Teacher Pan sank into deep thought and continued, “We are all facing a
series of tests inside the Chinese stock market, a test of the government,
of our economy, of the B-Share, and of every one of us. And an
unprecedented solution is by no means easy to figure out. China is now
destined to transform herself into a market economy, but only in a
different manner, not just a copy of the West.

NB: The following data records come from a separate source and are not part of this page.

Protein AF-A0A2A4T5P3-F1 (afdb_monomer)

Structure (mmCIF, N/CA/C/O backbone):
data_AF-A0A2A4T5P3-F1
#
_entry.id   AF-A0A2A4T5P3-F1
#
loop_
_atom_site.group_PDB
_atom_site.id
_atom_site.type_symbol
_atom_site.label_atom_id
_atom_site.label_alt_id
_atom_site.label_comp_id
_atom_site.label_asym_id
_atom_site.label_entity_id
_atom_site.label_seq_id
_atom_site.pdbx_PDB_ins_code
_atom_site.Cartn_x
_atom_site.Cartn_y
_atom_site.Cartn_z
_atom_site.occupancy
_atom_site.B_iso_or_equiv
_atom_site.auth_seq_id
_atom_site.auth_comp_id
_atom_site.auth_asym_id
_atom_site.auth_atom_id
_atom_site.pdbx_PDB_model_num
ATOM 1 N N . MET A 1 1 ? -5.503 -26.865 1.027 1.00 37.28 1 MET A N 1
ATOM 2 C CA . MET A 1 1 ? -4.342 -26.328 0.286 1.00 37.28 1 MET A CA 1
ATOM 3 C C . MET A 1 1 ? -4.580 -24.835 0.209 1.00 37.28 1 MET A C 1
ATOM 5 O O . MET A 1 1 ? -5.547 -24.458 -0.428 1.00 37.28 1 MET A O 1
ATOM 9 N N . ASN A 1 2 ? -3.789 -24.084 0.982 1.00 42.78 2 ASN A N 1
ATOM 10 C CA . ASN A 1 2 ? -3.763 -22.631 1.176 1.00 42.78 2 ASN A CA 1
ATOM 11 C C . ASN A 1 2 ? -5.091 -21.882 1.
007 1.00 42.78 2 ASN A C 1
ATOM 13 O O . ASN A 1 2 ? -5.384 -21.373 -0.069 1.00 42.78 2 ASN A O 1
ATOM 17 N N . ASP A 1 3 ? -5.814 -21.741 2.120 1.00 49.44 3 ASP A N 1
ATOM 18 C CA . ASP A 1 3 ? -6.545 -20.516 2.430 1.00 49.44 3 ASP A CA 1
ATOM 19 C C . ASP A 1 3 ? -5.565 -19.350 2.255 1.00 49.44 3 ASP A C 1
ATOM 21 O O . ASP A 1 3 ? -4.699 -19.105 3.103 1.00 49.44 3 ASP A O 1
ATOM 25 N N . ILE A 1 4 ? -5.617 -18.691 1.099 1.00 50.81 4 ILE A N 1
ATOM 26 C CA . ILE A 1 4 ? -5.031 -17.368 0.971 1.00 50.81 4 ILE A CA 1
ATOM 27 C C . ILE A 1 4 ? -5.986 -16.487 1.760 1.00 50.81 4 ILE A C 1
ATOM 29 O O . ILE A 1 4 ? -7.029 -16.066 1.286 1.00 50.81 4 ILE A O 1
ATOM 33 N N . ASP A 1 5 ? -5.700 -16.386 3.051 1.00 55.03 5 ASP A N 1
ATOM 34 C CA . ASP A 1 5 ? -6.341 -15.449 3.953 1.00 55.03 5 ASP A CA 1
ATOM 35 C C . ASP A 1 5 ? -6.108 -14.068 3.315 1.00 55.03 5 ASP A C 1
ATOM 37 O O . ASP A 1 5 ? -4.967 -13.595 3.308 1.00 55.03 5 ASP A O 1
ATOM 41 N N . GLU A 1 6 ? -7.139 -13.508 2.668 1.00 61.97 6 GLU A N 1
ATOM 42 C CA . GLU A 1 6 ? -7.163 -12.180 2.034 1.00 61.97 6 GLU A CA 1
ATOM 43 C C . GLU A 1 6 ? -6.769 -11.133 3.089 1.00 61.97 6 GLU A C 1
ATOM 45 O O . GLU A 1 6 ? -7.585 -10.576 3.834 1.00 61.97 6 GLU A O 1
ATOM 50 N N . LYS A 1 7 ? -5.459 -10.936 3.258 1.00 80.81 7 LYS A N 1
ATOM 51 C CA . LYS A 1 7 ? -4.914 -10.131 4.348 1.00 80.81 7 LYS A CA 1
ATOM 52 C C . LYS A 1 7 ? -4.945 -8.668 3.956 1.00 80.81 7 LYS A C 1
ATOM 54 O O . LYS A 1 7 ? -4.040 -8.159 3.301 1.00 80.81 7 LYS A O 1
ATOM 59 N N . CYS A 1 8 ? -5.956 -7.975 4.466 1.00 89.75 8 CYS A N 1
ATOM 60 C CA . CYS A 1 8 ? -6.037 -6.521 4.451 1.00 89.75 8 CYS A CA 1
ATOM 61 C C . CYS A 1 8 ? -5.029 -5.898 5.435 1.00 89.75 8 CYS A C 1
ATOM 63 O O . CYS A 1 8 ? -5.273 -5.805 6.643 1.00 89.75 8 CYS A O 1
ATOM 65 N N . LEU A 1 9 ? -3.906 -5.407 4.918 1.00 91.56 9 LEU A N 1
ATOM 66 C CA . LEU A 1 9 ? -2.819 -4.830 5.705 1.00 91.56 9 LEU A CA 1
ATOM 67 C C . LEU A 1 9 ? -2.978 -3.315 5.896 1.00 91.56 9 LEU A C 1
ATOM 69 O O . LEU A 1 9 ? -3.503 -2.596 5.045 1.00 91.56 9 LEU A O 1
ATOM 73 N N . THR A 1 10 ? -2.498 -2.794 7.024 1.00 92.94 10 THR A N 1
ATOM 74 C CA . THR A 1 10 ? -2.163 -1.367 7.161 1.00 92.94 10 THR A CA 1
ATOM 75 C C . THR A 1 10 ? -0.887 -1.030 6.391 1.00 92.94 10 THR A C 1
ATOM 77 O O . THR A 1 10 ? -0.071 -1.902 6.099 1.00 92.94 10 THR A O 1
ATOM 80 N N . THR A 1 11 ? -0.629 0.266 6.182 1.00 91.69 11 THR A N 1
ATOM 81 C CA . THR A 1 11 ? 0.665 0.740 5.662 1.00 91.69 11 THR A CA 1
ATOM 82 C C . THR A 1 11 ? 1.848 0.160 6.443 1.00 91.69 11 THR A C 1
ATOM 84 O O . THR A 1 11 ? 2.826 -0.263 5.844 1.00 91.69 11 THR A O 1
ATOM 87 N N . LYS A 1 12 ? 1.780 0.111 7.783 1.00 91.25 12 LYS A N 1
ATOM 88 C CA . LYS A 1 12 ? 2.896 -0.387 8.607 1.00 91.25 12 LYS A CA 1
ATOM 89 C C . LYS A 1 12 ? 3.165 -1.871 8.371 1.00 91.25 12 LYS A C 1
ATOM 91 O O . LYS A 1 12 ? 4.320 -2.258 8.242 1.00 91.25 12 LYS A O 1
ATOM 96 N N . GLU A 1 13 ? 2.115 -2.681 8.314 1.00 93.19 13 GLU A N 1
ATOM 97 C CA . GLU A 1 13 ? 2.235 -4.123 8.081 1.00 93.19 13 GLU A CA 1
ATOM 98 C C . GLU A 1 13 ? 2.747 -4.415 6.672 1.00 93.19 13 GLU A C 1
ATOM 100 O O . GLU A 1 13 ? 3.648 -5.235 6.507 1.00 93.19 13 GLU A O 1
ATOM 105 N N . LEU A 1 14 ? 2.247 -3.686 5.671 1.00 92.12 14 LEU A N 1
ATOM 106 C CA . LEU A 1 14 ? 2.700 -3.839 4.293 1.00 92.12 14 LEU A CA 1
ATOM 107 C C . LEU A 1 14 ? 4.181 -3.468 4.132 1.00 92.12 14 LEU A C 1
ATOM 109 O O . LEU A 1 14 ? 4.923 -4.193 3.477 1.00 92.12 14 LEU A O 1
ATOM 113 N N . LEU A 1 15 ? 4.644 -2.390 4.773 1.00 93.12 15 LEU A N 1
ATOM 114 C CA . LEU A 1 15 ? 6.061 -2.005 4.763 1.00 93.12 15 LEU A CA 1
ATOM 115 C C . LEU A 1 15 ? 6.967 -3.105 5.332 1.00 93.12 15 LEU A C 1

“Obviously our stock market is still young, immature,
even distorted from time to time. It cannot be compared with the
well-developed Western markets. What the West cannot match is the size of
our potential market. We have tremendous room for development. Foreign
capital is increasingly attracted to us, and domestically, we have the
expectation and vigor of 1.3 billion people. Chance
follows its own path. ‘When the sun isn’t in the West, it’s in the
East.’
“Naturally, a course of transition is needed, during
which there are going to be structural reforms at all levels, pain and
confusion, many successes and failures. Therefore, during this period
positive, effective control and regulation by the central government is
crucial. I’d trust the current government and its policies, because they
have helped boost our economy. Their reforms have corrected mistakes and
protected the market and its benefits to small investors like us. At
present, there are about thirty million investors – about one in every
four Chinese is here. Our government is the biggest player, far more
powerful than George Soros and the other financiers. We know there are
distortions, we know their ‘black hand’ is manipulating prices. Our
future is still not completely certain. Regardless of all that, we must
trust the government. All this growth, all these promising changes have
created a good leadership. ‘Sometimes a structure creates a hero.’ So
we should have trust in our leaders. Their policies will protect us from
being eaten up by greedy evils...”
“Teacher Pan,” I interrupted, “But this trust in
the government is the biggest test of all.”